Burkina Faso : Quand le Capitaine Ibrahim Traoré réveille l’âme de la jeunesse africaine

Il n’a pas hérité d’un trône. Il n’a pas été adoubé par les grandes puissances. À seulement 34 ans, le Capitaine Ibrahim Traoré a choisi de porter sur ses épaules le destin d’un peuple, devenant ainsi peut être le plus jeune chef d’État en exercice au monde. Pour des millions de jeunes Africains qui cherchent des modèles à leur image, ce fils de Bondokuy incarne quelque chose de rare et de précieux : la preuve vivante qu’un Africain peut se lever, refuser la tutelle étrangère et construire autrement.
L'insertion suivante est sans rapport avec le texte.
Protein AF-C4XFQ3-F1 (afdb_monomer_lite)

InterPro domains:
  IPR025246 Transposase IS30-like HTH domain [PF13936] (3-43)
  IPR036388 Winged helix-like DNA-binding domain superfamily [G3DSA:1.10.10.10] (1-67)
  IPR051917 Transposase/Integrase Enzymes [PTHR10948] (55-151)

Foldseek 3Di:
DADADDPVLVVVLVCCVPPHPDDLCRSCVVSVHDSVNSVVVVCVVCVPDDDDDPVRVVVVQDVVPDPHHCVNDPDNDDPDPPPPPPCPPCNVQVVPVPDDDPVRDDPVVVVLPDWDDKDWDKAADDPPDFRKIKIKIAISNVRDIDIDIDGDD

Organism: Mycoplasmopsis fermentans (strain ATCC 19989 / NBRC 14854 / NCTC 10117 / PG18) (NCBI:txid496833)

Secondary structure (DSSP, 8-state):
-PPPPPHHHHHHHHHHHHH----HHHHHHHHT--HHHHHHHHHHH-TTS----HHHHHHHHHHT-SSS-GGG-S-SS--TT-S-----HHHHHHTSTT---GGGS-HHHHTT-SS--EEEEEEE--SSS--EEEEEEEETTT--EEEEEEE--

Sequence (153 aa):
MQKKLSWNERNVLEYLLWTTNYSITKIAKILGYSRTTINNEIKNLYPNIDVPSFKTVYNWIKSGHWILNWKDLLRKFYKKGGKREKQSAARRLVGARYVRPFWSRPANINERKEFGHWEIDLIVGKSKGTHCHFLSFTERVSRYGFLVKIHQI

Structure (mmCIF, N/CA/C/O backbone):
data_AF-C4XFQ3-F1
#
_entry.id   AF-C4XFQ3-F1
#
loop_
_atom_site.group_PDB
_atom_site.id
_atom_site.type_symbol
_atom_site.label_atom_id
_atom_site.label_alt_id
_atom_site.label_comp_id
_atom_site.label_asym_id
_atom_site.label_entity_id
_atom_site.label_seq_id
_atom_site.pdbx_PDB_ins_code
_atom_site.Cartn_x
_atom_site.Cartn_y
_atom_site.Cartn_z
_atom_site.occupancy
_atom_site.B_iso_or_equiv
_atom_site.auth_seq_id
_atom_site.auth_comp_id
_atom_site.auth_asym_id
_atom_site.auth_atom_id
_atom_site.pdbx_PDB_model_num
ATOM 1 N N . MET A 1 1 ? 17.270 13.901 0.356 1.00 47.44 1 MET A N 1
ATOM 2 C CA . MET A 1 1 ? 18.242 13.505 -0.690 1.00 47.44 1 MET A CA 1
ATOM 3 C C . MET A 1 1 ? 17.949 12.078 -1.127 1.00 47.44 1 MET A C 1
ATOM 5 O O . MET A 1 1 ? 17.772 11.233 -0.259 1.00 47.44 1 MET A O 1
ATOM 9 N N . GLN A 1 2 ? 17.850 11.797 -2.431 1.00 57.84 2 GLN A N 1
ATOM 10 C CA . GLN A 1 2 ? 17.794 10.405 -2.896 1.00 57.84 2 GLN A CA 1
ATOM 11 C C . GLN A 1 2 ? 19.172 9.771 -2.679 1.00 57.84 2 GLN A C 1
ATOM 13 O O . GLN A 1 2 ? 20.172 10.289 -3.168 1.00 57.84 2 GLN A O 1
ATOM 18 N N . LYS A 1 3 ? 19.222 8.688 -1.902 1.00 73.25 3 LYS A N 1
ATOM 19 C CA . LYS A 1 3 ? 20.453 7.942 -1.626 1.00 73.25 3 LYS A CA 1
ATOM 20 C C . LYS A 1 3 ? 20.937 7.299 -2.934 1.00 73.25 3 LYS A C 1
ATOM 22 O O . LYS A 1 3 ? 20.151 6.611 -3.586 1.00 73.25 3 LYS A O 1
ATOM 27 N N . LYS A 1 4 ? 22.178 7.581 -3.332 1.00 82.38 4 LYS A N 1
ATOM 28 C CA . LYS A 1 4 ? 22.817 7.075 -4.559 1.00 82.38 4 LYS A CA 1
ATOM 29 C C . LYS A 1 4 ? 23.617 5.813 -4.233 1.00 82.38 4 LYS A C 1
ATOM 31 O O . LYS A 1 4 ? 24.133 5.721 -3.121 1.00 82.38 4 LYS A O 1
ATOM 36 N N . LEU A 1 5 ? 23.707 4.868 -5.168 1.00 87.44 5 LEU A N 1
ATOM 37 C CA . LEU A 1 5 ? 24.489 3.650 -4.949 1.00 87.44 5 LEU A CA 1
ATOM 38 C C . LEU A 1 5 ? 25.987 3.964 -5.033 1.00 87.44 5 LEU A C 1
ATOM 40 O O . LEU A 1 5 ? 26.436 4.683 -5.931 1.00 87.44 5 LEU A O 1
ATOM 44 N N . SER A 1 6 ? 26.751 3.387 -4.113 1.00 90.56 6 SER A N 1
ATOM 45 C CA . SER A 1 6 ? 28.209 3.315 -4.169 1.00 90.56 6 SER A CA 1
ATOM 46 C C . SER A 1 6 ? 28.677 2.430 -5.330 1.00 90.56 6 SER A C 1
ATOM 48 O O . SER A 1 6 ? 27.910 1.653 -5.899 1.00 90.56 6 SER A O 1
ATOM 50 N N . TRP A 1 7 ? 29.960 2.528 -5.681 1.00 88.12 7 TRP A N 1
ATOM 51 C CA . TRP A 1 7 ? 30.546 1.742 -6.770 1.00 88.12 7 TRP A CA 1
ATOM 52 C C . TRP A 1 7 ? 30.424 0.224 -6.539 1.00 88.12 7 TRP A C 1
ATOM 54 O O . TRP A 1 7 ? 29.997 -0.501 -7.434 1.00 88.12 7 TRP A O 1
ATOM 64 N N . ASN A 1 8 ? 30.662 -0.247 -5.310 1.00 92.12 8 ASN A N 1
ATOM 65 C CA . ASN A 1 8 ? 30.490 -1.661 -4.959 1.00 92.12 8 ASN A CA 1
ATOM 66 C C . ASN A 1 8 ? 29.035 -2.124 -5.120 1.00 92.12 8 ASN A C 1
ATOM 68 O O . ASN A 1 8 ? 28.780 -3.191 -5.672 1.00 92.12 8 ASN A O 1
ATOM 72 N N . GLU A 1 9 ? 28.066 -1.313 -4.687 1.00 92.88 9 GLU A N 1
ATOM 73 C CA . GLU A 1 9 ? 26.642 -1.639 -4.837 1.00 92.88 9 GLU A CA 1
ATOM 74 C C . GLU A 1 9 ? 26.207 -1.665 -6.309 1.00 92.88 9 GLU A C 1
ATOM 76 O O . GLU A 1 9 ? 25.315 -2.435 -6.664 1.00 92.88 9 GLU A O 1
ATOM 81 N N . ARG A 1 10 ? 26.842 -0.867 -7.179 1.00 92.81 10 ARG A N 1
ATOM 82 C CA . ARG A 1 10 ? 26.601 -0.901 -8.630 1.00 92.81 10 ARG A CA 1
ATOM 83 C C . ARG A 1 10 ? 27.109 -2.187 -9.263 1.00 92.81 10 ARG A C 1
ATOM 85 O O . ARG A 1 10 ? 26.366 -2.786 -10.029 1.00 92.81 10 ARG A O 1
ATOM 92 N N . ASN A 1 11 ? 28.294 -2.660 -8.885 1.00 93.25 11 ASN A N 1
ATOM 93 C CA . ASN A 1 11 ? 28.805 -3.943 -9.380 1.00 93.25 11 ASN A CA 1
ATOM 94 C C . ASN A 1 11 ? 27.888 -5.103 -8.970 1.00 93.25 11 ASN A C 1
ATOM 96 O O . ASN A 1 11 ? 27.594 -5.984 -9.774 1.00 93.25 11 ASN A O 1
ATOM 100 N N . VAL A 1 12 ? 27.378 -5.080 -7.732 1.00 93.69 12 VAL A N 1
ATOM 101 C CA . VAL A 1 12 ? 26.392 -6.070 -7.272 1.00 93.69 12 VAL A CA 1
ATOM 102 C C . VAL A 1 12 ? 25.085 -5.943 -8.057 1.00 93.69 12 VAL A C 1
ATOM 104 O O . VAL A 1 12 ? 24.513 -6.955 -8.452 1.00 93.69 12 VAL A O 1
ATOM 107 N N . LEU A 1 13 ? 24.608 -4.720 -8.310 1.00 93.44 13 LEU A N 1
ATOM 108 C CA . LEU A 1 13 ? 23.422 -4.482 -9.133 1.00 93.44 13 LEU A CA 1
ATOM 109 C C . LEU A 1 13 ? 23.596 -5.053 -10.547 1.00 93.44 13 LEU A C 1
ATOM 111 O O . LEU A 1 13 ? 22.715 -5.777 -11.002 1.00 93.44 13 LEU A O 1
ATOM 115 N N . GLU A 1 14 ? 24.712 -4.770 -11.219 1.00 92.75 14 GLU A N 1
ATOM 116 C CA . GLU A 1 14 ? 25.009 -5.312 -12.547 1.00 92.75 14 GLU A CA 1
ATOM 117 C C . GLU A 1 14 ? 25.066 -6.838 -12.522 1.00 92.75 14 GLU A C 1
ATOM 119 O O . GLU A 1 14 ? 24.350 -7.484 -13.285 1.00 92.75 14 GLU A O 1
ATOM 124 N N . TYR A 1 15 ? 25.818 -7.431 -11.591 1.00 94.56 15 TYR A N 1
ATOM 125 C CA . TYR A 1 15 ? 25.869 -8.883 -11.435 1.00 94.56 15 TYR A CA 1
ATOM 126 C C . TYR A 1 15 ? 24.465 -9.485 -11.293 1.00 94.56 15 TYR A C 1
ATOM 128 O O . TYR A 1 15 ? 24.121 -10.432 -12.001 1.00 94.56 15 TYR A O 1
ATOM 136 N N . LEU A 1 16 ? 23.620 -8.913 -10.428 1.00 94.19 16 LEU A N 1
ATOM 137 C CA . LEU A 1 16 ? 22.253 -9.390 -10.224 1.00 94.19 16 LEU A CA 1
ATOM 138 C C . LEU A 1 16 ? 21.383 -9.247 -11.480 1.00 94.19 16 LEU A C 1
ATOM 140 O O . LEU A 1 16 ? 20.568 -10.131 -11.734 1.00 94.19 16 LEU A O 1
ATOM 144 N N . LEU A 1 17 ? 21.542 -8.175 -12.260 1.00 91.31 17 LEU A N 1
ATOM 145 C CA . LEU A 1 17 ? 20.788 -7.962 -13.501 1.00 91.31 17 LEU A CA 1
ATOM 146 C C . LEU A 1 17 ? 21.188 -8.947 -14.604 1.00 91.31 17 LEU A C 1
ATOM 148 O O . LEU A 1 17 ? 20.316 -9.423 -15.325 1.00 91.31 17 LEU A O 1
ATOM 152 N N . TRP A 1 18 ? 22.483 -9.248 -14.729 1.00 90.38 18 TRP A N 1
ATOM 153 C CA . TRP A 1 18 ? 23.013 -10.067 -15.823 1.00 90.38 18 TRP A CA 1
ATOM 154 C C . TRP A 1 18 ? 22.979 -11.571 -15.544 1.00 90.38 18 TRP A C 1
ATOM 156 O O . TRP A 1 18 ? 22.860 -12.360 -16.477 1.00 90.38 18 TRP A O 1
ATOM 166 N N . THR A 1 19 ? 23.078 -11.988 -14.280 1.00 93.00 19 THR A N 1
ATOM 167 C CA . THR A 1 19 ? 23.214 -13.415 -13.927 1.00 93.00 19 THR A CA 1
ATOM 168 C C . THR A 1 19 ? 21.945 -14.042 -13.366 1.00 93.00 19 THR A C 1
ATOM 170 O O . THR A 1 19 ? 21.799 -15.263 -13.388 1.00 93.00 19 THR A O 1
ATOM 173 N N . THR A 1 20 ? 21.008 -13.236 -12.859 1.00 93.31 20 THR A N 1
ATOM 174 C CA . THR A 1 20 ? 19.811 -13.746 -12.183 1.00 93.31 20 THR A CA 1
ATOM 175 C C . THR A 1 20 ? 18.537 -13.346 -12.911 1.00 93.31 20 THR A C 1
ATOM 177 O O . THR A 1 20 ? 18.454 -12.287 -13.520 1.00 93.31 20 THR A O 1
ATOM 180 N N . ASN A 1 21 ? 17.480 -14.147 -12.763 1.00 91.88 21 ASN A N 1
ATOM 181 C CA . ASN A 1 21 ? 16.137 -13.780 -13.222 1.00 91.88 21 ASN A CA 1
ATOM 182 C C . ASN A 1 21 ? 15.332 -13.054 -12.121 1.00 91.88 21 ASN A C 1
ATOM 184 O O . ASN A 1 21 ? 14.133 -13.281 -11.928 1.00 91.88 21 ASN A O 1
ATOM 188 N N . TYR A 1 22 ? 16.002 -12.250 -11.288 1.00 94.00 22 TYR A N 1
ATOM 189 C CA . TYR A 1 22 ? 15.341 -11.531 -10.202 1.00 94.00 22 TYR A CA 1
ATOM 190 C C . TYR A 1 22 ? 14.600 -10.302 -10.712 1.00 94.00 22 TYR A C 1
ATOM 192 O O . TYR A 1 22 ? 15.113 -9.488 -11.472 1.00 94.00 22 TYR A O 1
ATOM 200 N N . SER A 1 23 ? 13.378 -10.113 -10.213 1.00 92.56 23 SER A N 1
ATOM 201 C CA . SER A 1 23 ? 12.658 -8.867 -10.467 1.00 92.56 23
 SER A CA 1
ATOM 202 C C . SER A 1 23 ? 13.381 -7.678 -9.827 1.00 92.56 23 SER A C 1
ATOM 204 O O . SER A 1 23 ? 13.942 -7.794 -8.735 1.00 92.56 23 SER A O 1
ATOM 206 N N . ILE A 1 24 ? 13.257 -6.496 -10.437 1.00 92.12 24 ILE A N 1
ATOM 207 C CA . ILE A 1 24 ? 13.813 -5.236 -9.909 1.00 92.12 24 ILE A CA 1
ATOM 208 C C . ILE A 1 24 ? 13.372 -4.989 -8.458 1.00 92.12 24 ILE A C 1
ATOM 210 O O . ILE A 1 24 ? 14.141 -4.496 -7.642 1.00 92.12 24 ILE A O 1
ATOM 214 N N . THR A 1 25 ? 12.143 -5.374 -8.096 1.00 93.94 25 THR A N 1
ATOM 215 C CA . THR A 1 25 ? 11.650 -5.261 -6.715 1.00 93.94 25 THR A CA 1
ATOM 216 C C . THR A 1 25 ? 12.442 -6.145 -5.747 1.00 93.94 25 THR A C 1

Ce qui frappe d’abord chez le Président Ibrahim Traoré, c’est la cohérence entre les mots et les actes. Là où d’autres dirigeants promettent la rupture et livrent la continuité, lui a posé des actes concrets dès les premiers mois. Il a maintenu son salaire de capitaine, annulé l’augmentation salariale des fonctionnaires prévue par son prédécesseur, nationalisé deux mines d’or et cessé les exportations d’or non raffiné vers l’Europe. Des gestes symboliques ? Non. Des signaux politiques forts qui disent à la jeunesse africaine : la dignité ne se négocie pas.

Sur le plan économique, il a choisi la voie de la souveraineté réelle. Il a rejeté les prêts occidentaux proposés via le FMI et la Banque mondiale, arguant que le développement du Burkina ne dépend pas de ces institutions. Une posture audacieuse, qui résonne comme un écho de Thomas Sankara et qui inspire aujourd’hui une génération entière à penser le développement depuis l’intérieur du continent.

Les résultats commencent à parler. En 2025, le Burkina Faso a atteint l’autosuffisance alimentaire, grâce à la mécanisation agricole, aux labours gratuits et à une meilleure gestion de l’eau. Des cultures autrefois jugées impossibles au Burkina Faso le blé, l’ananas, le cacao, le café sont désormais produites sur le sol burkinabè. Pour 2026, de nombreux lycées professionnels et techniques verront le jour, et une université technologique sera achevée, preuve d’une vision tournée vers la formation de la jeunesse.

Son plaidoyer est celui d’un avenir où l’Afrique ne serait plus soumise à l’exploitation extérieure, mais se tiendrait debout, en fédération de nations autonomes, résilientes et reconnues équitablement sur la scène internationale.

Pour la jeunesse africaine, Ibrahim Traoré n’est pas seulement un président. Il est un miroir dans lequel elle se reconnaît enfin : jeune, déterminé, souverain. Il prouve que l’avenir de l’Afrique peut se construire par des Africains, pour des Africains sans complexes, sans permission, sans tutelle.